I need some help identifying my type.
Apparently there seems to be quite a discrepancy between the way my partner, friends and family see me and the way I see myself.
Here is a list of traits that seem to be consistent - either as seen by others or as experienced by me.
According to other people
I am a very distinct person - people seem to think that I am very clear about what I think and who I am
(keep hearing this from all sorts of people both family and people I hardly know)
I am brutaly honest
(I don't think so myself as I frequently adjust my answers to soften the blow but if people ask my opinion I will give it - I will very seldom lie. After all - if I ask other people their opinion I want a truthful answer)
I am confrontational - will not back down from conflict
(I don't like to engage in confrontations but I will if I must)
I can be commanding and give orders easily
(I don't know, perhaps I do this but it is only to help and get people off their asses)
I am very analytical and organized
(yes and no, I do analyze anything and eaily see flaws in both thinking and plans - I am also very organized at work, but quite messy at home)
I am very independent and dislike asking for help
(very true - asking for help makes me feel weak)
How I experience myself in private
I dislike showing my emotions in public
(I never do If I can help it - except for anger)
I dislike outward displays of emotions - except the normal standard greetings and such.
(I get uncomfortable when people are very emotional and it also kinda pisses me off. I see it as overacting and emotinal manipulation. Sincerely dislike whiny people, martyrs and victims, no patience at all for that.
I am also troubled by emails an text that contains what I would call "emotional praise" - such as; Great job - hug! I don't mind the great job, but the hug? Whats up with that? It makes me mad when people do that because I don't see it as relevant and I really don't know how to respond.
Am I supposed to say "hug" in return? I don't want to, it would be insincere.)

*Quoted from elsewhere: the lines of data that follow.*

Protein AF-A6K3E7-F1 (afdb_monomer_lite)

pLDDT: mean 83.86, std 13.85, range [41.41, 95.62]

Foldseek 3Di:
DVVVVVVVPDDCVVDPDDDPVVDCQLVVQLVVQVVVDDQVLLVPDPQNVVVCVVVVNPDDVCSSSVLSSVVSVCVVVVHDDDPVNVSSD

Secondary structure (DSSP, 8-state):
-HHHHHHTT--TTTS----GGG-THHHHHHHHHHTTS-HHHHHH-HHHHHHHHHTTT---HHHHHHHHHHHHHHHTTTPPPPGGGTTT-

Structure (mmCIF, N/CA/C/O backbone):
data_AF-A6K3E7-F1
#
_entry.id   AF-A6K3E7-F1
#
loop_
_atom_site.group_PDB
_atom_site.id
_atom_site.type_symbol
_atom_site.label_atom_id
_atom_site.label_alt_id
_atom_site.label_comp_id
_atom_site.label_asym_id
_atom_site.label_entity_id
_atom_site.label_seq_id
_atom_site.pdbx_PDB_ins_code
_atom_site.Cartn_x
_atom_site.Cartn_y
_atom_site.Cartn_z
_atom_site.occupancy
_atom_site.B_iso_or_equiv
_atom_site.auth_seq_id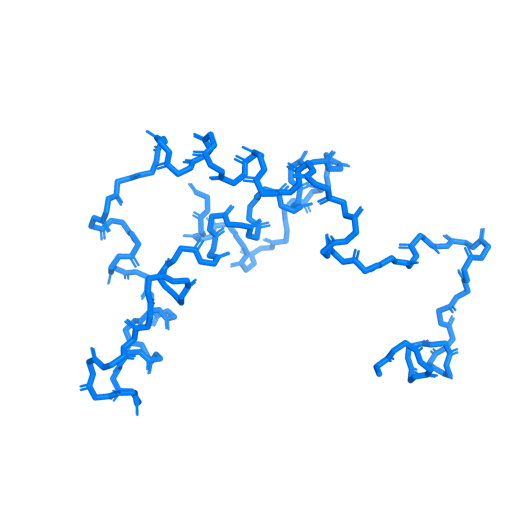
_atom_site.auth_comp_id
_atom_site.auth_asym_id
_atom_site.auth_atom_id
_atom_site.pdbx_PDB_model_num
ATOM 1 N N . MET A 1 1 ? -15.249 -9.268 -0.839 1.00 78.75 1 MET A N 1
ATOM 2 C CA . MET A 1 1 ? -14.158 -9.728 0.051 1.00 78.75 1 MET A CA 1
ATOM 3 C C . MET A 1 1 ? -14.530 -9.577 1.524 1.00 78.75 1 MET A C 1
ATOM 5 O O . MET A 1 1 ? -14.430 -10.558 2.242 1.00 78.75 1 MET A O 1
ATOM 9 N N . THR A 1 2 ? -15.065 -8.428 1.954 1.00 86.19 2 THR A N 1
ATOM 10 C CA . THR A 1 2 ? -15.538 -8.189 3.336 1.00 86.19 2 THR A CA 1
ATOM 11 C C . THR A 1 2 ? -16.481 -9.277 3.862 1.00 86.19 2 THR A C 1
ATOM 13 O O . THR A 1 2 ? -16.214 -9.851 4.907 1.00 86.19 2 THR A O 1
ATOM 16 N N . ALA A 1 3 ? -17.518 -9.644 3.099 1.00 87.06 3 ALA A N 1
ATOM 17 C CA . ALA A 1 3 ? -18.460 -10.697 3.496 1.00 87.06 3 ALA A CA 1
ATOM 18 C C . ALA A 1 3 ? -17.801 -12.077 3.694 1.00 87.06 3 ALA A C 1
ATOM 20 O O . ALA A 1 3 ? -18.232 -12.839 4.548 1.00 87.06 3 ALA A O 1
ATOM 21 N N . VAL A 1 4 ? -16.736 -12.384 2.944 1.00 92.00 4 VAL A N 1
ATOM 22 C CA . VAL A 1 4 ? -15.994 -13.648 3.086 1.00 92.0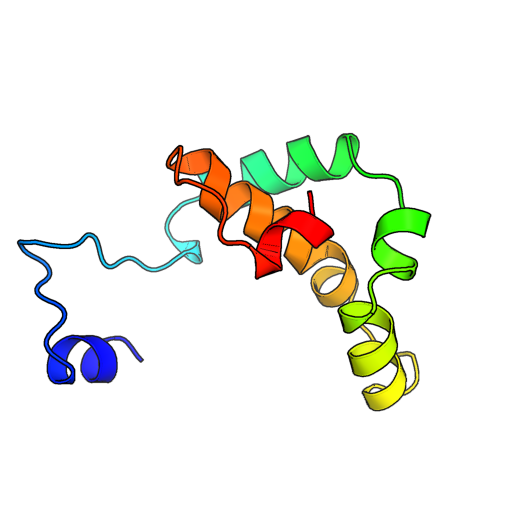0 4 VAL A CA 1
ATOM 23 C C . VAL A 1 4 ? -15.183 -13.643 4.378 1.00 92.00 4 VAL A C 1
ATOM 25 O O . VAL A 1 4 ? -15.216 -14.620 5.109 1.00 92.00 4 VAL A O 1
ATOM 28 N N . LEU A 1 5 ? -14.513 -12.533 4.703 1.00 90.00 5 LEU A N 1
ATOM 29 C CA . LEU A 1 5 ? -13.746 -12.406 5.947 1.00 90.00 5 LEU A CA 1
ATOM 30 C C . LEU A 1 5 ? -14.645 -12.490 7.189 1.00 90.00 5 LEU A C 1
ATOM 32 O O . LEU A 1 5 ? -14.293 -13.170 8.150 1.00 90.00 5 LEU A O 1
ATOM 36 N N . LEU A 1 6 ? -15.826 -11.865 7.138 1.00 89.19 6 LEU A N 1
ATOM 37 C CA . LEU A 1 6 ? -16.834 -11.981 8.196 1.00 89.19 6 LEU A CA 1
ATOM 38 C C . LEU A 1 6 ? -17.352 -13.422 8.319 1.00 89.19 6 LEU A C 1
ATOM 40 O O . LEU A 1 6 ? -17.437 -13.953 9.422 1.00 89.19 6 LEU A O 1
ATOM 44 N N . ALA A 1 7 ? -17.624 -14.093 7.193 1.00 90.25 7 ALA A N 1
ATOM 45 C CA . ALA A 1 7 ? -18.038 -15.498 7.187 1.00 90.25 7 ALA A CA 1
ATOM 46 C C . ALA A 1 7 ? -16.942 -16.453 7.699 1.00 90.25 7 ALA A C 1
ATOM 48 O O . ALA A 1 7 ? -17.254 -17.477 8.299 1.00 90.25 7 ALA A O 1
ATOM 49 N N . CYS A 1 8 ? -15.663 -16.111 7.513 1.00 91.75 8 CYS A N 1
ATOM 50 C CA . CYS A 1 8 ? -14.526 -16.835 8.086 1.00 91.75 8 CYS A CA 1
ATOM 51 C C . CYS A 1 8 ? -14.353 -16.611 9.602 1.00 91.75 8 CYS A C 1
ATOM 53 O O . CYS A 1 8 ? -13.447 -17.199 10.189 1.00 91.75 8 CYS A O 1
ATOM 55 N N . GLY A 1 9 ? -15.200 -15.791 10.235 1.00 90.12 9 GLY A N 1
ATOM 56 C CA . GLY A 1 9 ? -15.202 -15.580 11.682 1.00 90.12 9 GLY A CA 1
ATOM 57 C C . GLY A 1 9 ? -14.369 -14.391 12.162 1.00 90.12 9 GLY A C 1
ATOM 58 O O . GLY A 1 9 ? -14.057 -14.326 13.350 1.00 90.12 9 GLY A O 1
ATOM 59 N N . ILE A 1 10 ? -14.005 -13.449 11.282 1.00 89.12 10 ILE A N 1
ATOM 60 C CA . ILE A 1 10 ? -13.452 -12.167 11.737 1.00 89.12 10 ILE A CA 1
ATOM 61 C C . ILE A 1 10 ? -14.572 -11.357 12.390 1.00 89.12 10 ILE A C 1
ATOM 63 O O . ILE A 1 10 ? -15.515 -10.934 11.724 1.00 89.12 10 ILE A O 1
ATOM 67 N N . ASP A 1 11 ? -14.440 -11.147 13.697 1.00 92.00 11 ASP A N 1
ATOM 68 C CA . ASP A 1 11 ? -15.361 -10.360 14.510 1.00 92.00 11 ASP A CA 1
ATOM 69 C C . ASP A 1 11 ? -14.932 -8.877 14.522 1.00 92.00 11 ASP A C 1
ATOM 71 O O . ASP A 1 11 ? -13.851 -8.569 15.041 1.00 92.00 11 ASP A O 1
ATOM 75 N N . PRO A 1 12 ? -15.740 -7.951 13.968 1.00 89.44 12 PRO A N 1
ATOM 76 C CA . PRO A 1 12 ? -15.417 -6.526 13.936 1.00 89.44 12 PRO A CA 1
ATOM 77 C C . PRO A 1 12 ? -15.354 -5.875 15.328 1.00 89.44 12 PRO A C 1
ATOM 79 O O . PRO A 1 12 ? -14.692 -4.852 15.479 1.00 89.44 12 PRO A O 1
ATOM 82 N N . GLU A 1 13 ? -15.966 -6.473 16.357 1.00 91.50 13 GLU A N 1
ATOM 83 C CA . GLU A 1 13 ? -15.868 -5.980 17.741 1.00 91.50 13 GLU A CA 1
ATOM 84 C C . GLU A 1 13 ? -14.501 -6.297 18.372 1.00 91.50 13 GLU A C 1
ATOM 86 O O . GLU A 1 13 ? -14.060 -5.639 19.314 1.00 91.50 13 GLU A O 1
ATOM 91 N N . ARG A 1 14 ? -13.798 -7.308 17.846 1.00 90.38 14 ARG A N 1
ATOM 92 C CA . ARG A 1 14 ? -12.468 -7.730 18.320 1.00 90.38 14 ARG A CA 1
ATOM 93 C C . ARG A 1 14 ? -11.337 -7.313 17.391 1.00 90.38 14 ARG A C 1
ATOM 95 O O . ARG A 1 14 ? -10.169 -7.428 17.760 1.00 90.38 14 ARG A O 1
ATOM 102 N N . SER A 1 15 ? -11.641 -6.921 16.159 1.00 88.38 15 SER A N 1
ATOM 103 C CA . SER A 1 15 ? -10.651 -6.656 15.117 1.00 88.38 15 SER A CA 1
ATOM 104 C C . SER A 1 15 ? -11.100 -5.516 14.218 1.00 88.38 15 SER A C 1
ATOM 106 O O . SER A 1 15 ? -12.223 -5.494 13.729 1.00 88.38 15 SER A O 1
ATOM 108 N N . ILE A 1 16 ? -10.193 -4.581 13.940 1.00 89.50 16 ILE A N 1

I have very strong internal emotions
(They often appear to be completely out of proportion - these superstrong emotions mainly seem to be triggered by acts of cruelty done to innocent beings such as kids and animals etc. I know this is normal, but I can get severly upset for days and feel like I loose faith in God and human kind. I tend to avoid all news and stories about these things because of this.
I can be rather unfeeling about the faith of human kind otherwise, I tend to think that once grown up you are responible for your own actions and that it is naive to expect life to be fair.)
I believe in a higher power and I have a strong spiritual side but I abhor any form of organized religion.
(This is a private side of mine, one I never show in public like my emotions.)
I can have pretty wild mood swings
(Dark to light but I usually just wait them out and do something constructive like take a walk. I have learned never that they soon will pass and I don't let them interfer with my work)
I used to completely ignore my feelings
(With age I have learned that I need to experience them as in actually feel them - and that they do provide information if I allow them to be what they are.)
What confuses me is that how I appear and act seems to be consistend with an extroverted thinker or at least someone with thinking in the first or second position.
But I think it is all at odds with my strong emotions and also my spiritual side, not to mention the fact that I work in an artistic field. Should that not point to a feeling type?!
What does the experts at this board think?